(Beginning of THE INPUT)

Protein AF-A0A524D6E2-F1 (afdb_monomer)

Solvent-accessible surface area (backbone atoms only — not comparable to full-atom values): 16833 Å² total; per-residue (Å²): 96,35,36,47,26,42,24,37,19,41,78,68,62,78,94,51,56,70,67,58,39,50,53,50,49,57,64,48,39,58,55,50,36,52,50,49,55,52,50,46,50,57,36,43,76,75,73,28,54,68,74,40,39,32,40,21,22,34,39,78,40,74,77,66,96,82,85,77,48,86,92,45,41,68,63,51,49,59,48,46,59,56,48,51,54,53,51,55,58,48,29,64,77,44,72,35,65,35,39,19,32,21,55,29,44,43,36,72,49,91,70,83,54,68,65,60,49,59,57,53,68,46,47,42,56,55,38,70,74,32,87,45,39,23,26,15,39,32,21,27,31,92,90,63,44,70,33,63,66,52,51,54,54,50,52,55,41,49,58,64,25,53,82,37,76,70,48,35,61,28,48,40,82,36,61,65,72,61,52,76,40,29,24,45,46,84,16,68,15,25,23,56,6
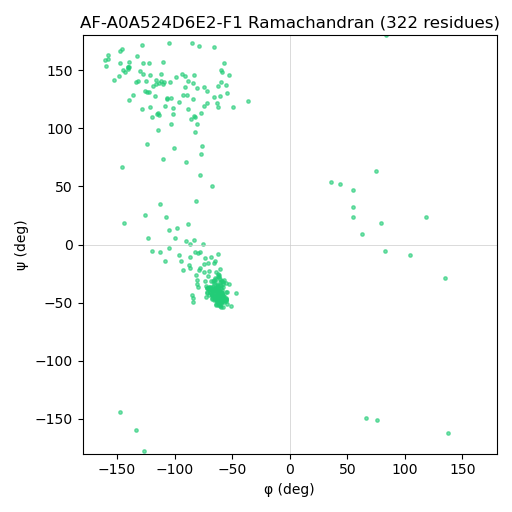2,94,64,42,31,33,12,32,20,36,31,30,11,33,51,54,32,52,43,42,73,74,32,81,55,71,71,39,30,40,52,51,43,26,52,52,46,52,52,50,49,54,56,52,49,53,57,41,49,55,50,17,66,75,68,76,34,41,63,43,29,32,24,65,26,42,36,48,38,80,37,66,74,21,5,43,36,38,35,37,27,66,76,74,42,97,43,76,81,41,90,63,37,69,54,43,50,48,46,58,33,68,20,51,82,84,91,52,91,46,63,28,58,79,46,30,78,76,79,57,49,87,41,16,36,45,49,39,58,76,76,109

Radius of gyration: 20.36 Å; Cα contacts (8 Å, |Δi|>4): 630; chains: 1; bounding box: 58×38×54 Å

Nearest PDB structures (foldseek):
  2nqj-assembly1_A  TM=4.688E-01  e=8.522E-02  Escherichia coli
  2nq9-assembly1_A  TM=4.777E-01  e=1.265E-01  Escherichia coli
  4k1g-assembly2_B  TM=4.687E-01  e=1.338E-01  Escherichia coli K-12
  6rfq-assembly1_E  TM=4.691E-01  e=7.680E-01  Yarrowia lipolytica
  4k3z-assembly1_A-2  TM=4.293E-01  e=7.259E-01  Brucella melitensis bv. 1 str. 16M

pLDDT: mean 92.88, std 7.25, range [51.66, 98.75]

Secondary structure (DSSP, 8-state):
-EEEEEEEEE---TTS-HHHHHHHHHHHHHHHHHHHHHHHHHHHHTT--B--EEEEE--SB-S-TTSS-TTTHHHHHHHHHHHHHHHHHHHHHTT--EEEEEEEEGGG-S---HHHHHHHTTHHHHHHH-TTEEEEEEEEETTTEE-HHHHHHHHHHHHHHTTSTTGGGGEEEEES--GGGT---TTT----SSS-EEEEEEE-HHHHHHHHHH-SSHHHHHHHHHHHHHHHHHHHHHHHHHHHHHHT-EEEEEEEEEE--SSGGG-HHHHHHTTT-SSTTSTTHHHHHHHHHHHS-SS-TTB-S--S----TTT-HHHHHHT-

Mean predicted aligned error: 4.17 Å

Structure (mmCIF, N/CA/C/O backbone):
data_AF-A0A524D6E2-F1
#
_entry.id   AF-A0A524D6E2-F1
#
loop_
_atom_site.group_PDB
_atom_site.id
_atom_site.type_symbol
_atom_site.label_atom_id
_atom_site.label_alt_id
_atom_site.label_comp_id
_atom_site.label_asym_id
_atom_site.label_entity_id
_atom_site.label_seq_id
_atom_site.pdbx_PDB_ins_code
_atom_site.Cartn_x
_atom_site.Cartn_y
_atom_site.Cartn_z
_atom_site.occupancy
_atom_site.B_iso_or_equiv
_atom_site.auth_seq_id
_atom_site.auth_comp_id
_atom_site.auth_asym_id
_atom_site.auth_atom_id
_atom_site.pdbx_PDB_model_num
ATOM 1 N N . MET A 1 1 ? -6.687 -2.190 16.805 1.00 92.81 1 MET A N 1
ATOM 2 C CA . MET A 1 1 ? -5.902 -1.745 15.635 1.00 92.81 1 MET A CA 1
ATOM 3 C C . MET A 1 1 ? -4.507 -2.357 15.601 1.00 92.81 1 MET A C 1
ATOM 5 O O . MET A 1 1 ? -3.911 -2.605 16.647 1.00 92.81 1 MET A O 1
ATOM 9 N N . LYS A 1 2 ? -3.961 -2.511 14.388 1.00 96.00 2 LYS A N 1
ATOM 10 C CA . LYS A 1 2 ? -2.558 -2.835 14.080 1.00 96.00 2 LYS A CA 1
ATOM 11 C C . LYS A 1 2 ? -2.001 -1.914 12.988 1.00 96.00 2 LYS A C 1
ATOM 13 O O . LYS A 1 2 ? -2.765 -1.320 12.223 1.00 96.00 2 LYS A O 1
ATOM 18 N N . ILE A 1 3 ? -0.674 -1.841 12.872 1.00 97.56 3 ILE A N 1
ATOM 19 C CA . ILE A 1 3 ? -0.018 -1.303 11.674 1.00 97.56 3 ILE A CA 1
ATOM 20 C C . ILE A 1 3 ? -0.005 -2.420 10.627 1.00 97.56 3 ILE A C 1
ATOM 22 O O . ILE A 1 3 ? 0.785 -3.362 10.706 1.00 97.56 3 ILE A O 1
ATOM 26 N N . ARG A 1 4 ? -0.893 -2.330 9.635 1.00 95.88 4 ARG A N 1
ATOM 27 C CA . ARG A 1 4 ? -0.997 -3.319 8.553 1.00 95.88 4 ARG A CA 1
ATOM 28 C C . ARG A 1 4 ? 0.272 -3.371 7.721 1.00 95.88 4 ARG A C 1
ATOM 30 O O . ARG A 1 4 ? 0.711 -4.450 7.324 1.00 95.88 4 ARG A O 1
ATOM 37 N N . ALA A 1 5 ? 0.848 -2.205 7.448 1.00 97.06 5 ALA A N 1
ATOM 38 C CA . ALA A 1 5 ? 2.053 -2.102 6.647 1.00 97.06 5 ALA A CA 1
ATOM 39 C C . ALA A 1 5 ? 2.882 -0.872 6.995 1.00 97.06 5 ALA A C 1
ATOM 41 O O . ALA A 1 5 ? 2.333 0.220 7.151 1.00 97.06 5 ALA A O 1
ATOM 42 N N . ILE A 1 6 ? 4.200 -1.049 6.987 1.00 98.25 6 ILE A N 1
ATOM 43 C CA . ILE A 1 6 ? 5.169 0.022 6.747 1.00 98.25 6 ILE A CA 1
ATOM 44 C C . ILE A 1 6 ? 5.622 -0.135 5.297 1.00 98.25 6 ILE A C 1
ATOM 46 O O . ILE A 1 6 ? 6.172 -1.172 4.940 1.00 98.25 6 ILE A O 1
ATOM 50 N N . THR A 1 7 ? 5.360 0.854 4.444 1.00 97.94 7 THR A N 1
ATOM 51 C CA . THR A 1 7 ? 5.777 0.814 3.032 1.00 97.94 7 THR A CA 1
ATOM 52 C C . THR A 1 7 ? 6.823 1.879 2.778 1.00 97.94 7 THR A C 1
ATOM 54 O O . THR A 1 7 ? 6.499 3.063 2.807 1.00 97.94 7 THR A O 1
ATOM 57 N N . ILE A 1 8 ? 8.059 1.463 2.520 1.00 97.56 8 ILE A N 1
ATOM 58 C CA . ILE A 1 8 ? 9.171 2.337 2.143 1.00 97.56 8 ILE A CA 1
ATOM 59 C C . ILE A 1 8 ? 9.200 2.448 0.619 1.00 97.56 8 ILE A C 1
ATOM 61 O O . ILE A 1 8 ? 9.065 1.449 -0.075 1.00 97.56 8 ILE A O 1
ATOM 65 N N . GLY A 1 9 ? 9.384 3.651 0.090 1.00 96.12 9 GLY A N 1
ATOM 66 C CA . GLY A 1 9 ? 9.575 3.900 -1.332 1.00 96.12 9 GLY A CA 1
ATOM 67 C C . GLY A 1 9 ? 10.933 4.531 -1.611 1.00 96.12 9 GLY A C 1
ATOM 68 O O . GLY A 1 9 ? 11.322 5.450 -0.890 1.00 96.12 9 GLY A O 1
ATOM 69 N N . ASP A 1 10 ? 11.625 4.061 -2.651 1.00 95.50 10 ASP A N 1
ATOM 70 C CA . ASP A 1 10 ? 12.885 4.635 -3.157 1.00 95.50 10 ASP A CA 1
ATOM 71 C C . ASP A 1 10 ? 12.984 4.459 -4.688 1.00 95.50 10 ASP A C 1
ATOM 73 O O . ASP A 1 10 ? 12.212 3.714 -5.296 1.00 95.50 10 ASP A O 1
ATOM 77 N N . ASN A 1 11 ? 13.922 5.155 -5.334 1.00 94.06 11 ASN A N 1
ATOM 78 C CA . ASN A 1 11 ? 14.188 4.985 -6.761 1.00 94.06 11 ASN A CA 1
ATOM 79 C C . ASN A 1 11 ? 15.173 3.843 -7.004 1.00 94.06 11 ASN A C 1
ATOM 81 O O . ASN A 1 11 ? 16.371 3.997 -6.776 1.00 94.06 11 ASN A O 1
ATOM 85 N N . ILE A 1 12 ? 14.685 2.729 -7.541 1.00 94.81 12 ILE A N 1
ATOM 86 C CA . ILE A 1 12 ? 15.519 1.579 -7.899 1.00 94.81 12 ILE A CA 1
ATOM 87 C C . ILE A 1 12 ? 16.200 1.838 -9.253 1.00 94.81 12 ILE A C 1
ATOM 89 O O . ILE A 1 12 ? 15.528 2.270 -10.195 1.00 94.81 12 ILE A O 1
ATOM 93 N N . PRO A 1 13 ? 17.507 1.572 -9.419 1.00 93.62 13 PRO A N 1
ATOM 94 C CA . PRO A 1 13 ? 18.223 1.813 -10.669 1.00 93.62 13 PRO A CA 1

(End of THE INPUT)

- [EXERCISE DETAILS]:
Every line in the records above that contains the word "coli" should be copied out.

- [COMPLETED EXERCISE]:
  2nqj-assembly1_A  TM=4.688E-01  e=8.522E-02  Escherichia coli
  2nq9-assembly1_A  TM=4.777E-01  e=1.265E-01  Escherichia coli
  4k1g-assembly2_B  TM=4.687E-01  e=1.338E-01  Escherichia coli K-12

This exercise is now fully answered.